I have a cable modem connected to the WAN port of my wireless router. My gaming PC is connected to one of the wired ports. 3 other PCs regularly use the wireless, including my media center PC. Both PCs are running XP SP3.

Because I moved the media center PC to another part of the house, it gets no wireless signal. I ran a 75' CAT6 cable down there and hooked it up.

The media center PC gets an IP address via DHCP but cannot access the Internet.

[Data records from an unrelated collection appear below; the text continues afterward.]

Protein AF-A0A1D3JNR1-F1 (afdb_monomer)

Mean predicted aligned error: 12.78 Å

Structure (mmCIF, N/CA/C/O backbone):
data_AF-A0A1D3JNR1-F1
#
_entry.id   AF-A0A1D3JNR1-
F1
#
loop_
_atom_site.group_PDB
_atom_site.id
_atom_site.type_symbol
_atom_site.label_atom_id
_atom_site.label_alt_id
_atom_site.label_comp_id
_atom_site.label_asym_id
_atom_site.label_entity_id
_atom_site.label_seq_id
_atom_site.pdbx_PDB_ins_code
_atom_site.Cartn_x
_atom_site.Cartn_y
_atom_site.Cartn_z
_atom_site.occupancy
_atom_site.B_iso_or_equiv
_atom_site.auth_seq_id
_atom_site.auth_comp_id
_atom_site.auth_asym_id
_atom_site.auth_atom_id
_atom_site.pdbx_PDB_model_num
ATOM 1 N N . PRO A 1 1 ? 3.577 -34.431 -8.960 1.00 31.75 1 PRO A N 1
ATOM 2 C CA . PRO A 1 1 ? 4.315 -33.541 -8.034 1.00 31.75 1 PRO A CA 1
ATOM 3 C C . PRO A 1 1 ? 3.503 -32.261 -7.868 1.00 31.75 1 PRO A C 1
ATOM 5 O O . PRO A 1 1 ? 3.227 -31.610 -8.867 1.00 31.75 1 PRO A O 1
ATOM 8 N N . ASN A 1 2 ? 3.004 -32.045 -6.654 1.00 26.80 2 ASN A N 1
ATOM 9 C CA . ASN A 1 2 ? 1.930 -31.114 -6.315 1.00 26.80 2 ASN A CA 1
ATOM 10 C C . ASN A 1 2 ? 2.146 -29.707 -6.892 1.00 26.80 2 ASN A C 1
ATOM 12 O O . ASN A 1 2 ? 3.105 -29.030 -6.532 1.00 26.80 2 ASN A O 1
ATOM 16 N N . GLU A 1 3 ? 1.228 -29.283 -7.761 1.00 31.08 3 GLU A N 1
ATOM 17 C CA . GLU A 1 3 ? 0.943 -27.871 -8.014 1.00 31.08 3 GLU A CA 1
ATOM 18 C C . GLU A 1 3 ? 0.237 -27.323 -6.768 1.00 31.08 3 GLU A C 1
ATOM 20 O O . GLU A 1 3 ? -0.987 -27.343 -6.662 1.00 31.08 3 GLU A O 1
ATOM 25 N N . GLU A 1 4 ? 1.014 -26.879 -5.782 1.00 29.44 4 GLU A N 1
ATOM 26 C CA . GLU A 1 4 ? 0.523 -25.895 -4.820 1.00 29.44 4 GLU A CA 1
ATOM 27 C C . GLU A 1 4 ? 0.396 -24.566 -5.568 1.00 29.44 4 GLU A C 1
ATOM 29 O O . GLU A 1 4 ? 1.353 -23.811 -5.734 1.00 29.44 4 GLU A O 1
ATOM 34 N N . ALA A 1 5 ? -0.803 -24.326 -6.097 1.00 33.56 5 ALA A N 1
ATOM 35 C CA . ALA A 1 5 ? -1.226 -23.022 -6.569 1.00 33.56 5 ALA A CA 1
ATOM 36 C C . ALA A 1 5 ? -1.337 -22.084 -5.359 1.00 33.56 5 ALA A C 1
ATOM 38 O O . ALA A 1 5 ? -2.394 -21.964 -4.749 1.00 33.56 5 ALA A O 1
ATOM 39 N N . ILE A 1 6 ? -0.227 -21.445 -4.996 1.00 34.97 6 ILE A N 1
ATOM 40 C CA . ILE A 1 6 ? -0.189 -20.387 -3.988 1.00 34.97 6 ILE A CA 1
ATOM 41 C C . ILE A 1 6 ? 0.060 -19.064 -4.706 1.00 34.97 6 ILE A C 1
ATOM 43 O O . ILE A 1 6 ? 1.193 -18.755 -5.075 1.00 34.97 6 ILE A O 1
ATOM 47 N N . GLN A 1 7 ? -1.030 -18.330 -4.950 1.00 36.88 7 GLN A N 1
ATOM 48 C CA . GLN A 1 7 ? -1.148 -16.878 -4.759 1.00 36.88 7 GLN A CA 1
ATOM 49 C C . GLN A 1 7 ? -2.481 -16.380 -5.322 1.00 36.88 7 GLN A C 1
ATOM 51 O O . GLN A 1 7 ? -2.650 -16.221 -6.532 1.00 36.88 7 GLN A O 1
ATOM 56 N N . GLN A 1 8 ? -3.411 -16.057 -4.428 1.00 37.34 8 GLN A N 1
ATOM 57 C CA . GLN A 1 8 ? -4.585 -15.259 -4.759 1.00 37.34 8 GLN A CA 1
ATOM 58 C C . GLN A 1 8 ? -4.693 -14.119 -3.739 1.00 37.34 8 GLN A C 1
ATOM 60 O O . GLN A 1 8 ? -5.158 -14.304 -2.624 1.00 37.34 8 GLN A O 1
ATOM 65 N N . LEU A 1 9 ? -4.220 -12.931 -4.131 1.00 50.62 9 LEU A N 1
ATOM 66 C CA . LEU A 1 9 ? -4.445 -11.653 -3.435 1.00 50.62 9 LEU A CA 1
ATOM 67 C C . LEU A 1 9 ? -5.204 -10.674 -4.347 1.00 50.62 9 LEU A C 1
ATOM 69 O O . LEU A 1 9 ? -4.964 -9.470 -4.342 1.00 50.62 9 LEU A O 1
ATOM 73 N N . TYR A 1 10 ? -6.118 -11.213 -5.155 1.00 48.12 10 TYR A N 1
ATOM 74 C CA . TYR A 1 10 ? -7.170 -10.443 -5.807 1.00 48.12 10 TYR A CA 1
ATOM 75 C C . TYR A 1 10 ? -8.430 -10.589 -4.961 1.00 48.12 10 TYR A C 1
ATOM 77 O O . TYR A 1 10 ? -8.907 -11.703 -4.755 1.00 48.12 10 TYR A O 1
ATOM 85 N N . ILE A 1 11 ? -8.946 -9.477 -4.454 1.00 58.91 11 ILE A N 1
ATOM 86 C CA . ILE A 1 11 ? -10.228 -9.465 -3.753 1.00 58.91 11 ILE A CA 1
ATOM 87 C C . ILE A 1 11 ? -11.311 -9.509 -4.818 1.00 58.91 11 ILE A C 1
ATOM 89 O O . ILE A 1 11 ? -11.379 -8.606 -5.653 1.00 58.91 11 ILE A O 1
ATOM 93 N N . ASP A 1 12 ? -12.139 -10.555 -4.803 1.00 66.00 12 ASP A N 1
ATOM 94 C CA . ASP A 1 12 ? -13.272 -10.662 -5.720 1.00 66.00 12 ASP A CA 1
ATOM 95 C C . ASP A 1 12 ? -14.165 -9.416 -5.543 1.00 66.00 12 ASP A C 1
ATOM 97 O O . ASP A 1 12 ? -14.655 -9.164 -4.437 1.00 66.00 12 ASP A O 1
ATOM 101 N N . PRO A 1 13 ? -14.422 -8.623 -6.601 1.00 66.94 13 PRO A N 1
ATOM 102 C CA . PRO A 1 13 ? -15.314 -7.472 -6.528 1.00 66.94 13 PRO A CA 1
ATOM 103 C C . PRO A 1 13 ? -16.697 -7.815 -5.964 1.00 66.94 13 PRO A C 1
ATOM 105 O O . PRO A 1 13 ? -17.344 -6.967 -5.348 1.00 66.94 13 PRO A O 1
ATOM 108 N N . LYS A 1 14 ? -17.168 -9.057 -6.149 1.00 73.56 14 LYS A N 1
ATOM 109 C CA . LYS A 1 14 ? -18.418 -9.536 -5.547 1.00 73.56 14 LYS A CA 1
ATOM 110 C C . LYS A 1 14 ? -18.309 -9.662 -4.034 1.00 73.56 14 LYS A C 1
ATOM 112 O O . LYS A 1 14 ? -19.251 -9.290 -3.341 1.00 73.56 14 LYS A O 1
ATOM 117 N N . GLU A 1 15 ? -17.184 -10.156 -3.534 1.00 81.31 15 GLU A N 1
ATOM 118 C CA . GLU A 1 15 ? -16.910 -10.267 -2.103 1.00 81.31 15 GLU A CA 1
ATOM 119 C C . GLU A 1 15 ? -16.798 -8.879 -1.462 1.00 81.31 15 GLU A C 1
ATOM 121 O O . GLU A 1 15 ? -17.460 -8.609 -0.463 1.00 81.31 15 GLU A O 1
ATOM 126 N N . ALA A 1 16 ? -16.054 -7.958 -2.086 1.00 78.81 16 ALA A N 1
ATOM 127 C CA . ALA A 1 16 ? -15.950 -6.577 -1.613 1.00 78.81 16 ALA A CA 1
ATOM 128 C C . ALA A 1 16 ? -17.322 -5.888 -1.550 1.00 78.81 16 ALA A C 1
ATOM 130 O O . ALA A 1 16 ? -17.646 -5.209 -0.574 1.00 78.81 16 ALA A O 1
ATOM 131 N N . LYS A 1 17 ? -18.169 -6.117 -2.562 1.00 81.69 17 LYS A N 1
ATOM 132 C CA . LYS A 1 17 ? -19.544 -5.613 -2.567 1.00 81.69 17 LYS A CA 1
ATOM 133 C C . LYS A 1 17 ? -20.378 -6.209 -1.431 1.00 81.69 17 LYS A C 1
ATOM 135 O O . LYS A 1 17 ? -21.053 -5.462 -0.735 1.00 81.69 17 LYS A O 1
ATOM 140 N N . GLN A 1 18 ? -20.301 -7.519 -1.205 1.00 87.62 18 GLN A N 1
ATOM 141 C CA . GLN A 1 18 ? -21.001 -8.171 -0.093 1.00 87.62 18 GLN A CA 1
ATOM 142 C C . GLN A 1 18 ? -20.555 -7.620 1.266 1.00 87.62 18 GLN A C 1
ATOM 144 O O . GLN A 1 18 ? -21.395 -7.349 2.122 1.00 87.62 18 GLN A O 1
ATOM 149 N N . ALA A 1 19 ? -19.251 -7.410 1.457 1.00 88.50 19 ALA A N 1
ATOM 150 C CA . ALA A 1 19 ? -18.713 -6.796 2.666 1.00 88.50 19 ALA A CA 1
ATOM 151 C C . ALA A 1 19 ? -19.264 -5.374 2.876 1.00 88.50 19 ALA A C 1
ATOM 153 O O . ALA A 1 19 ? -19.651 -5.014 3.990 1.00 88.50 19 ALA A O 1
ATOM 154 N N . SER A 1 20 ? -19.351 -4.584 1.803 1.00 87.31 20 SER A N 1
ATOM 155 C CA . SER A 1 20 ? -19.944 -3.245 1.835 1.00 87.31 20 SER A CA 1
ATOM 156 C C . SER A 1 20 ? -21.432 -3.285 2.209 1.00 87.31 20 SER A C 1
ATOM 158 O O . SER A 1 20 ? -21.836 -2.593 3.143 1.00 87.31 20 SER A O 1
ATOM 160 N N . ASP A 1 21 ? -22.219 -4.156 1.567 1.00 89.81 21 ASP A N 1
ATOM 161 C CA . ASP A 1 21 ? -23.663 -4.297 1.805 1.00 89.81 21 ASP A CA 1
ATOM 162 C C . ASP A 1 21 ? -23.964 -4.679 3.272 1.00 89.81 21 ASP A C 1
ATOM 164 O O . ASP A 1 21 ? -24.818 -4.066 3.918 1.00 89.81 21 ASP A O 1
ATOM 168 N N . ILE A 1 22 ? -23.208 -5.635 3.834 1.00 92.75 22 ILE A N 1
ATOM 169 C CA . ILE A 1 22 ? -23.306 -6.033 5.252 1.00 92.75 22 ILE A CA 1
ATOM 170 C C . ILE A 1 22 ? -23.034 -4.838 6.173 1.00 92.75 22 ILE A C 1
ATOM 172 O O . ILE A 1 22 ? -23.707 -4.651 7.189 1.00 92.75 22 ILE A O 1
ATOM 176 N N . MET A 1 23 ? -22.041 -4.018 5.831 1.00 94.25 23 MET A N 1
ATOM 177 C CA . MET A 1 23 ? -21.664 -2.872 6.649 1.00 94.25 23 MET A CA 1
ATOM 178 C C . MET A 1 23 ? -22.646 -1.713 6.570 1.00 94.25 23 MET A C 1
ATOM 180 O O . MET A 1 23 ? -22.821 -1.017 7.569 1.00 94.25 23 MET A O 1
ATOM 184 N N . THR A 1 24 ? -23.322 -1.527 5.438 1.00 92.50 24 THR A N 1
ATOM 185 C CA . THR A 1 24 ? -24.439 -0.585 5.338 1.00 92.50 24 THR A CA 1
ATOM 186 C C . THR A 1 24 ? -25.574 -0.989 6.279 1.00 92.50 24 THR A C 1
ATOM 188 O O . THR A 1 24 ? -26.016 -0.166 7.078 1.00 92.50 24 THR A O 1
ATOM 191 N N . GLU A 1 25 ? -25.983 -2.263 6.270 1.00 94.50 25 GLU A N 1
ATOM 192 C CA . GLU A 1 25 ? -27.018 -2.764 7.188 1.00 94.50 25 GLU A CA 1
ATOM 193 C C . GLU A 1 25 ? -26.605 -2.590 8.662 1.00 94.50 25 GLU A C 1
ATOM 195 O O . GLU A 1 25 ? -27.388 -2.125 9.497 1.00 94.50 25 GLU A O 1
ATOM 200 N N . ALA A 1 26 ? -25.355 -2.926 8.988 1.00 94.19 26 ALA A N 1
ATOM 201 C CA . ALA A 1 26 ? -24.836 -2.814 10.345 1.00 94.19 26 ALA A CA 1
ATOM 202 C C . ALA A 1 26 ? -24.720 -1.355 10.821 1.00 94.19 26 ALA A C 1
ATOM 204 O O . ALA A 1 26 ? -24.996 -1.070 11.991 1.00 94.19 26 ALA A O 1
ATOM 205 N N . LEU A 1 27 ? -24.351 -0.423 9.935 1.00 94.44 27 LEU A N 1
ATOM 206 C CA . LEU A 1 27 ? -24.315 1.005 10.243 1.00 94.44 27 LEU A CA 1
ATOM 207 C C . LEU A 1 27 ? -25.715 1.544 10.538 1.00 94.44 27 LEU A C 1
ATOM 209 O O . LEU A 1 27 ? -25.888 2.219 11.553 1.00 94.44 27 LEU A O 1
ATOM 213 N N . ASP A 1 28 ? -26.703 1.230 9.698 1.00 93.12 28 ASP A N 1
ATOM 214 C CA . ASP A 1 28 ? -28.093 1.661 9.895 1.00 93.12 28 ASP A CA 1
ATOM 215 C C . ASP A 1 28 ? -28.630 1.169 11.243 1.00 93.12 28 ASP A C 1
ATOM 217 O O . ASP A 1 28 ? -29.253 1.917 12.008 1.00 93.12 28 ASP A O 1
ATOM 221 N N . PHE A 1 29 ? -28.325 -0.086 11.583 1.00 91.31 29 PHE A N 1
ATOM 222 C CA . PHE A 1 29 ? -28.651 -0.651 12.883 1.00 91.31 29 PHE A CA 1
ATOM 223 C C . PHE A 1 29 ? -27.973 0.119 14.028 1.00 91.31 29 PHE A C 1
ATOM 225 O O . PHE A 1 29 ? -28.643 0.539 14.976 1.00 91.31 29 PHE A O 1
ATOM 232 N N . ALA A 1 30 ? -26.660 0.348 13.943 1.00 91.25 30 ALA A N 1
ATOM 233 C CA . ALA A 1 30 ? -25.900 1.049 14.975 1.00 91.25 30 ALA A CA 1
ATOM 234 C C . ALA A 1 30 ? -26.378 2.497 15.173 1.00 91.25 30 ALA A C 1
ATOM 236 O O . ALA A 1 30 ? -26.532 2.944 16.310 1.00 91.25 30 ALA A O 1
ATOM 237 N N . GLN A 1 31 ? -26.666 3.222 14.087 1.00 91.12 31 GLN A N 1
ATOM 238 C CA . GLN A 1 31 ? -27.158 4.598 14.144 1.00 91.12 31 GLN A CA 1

So here's what I know so far (unless otherwise noted, I'm talking about the media center PC that cannot access the Internet):

  • The cable is good and the router works on that port - I hooked up my laptop and XBox in place of the PC and they work fine.
  • The NIC passed all hardware and loopback tests.
  • I have the latest drivers for the NIC installed.
  • I disabled the wireless adapter.
  • I see packets being sent but zero received.
  • It cannot ping the router, or any other PC on the network.
  • No other PC on the network can ping it.
  • The IP address it's getting via DHCP is on the correct subnet and looks right - i.e. the last number is one more than the other devices currently connected.
  • I have tried several different ports on the router for giggles.
  • I ran the Winsock Fix program that is supposed to fix this sort of problem, and it did not.
  • It can access the Internet via wireless if I shlep my router and modem down there.
  • It does not show up in the router's list of attached devices. I do see my gaming PC and my wife's EEPC currently connected.

So where do I look next?

Thanks for any advice,

-Joe
 
Was the loopback test performed with a wrap plug? If not then just the internal loopback was performed which only indicates the protocol stack is in place. My next step would be to give it a static IP address and connect it directly to another pc with a static address on the same subnet. Then try pinging each from the other. If one is old, a direct connection may require a crossover cable or both could be connected to a small hub/switch. If this fails, I'd say the NIC was bad. Hope this helps.
 
Do you have Windows Firewall enabled, or some other host-based firewall or antivirus software installed? Perhaps that's blocking your inbound traffic somehow?
 
I've got the Windows firewall disabled and just running AVG anti-virus. I'll try the two PC thing shortly, if I can get it to work without an xover cable, which I don't have.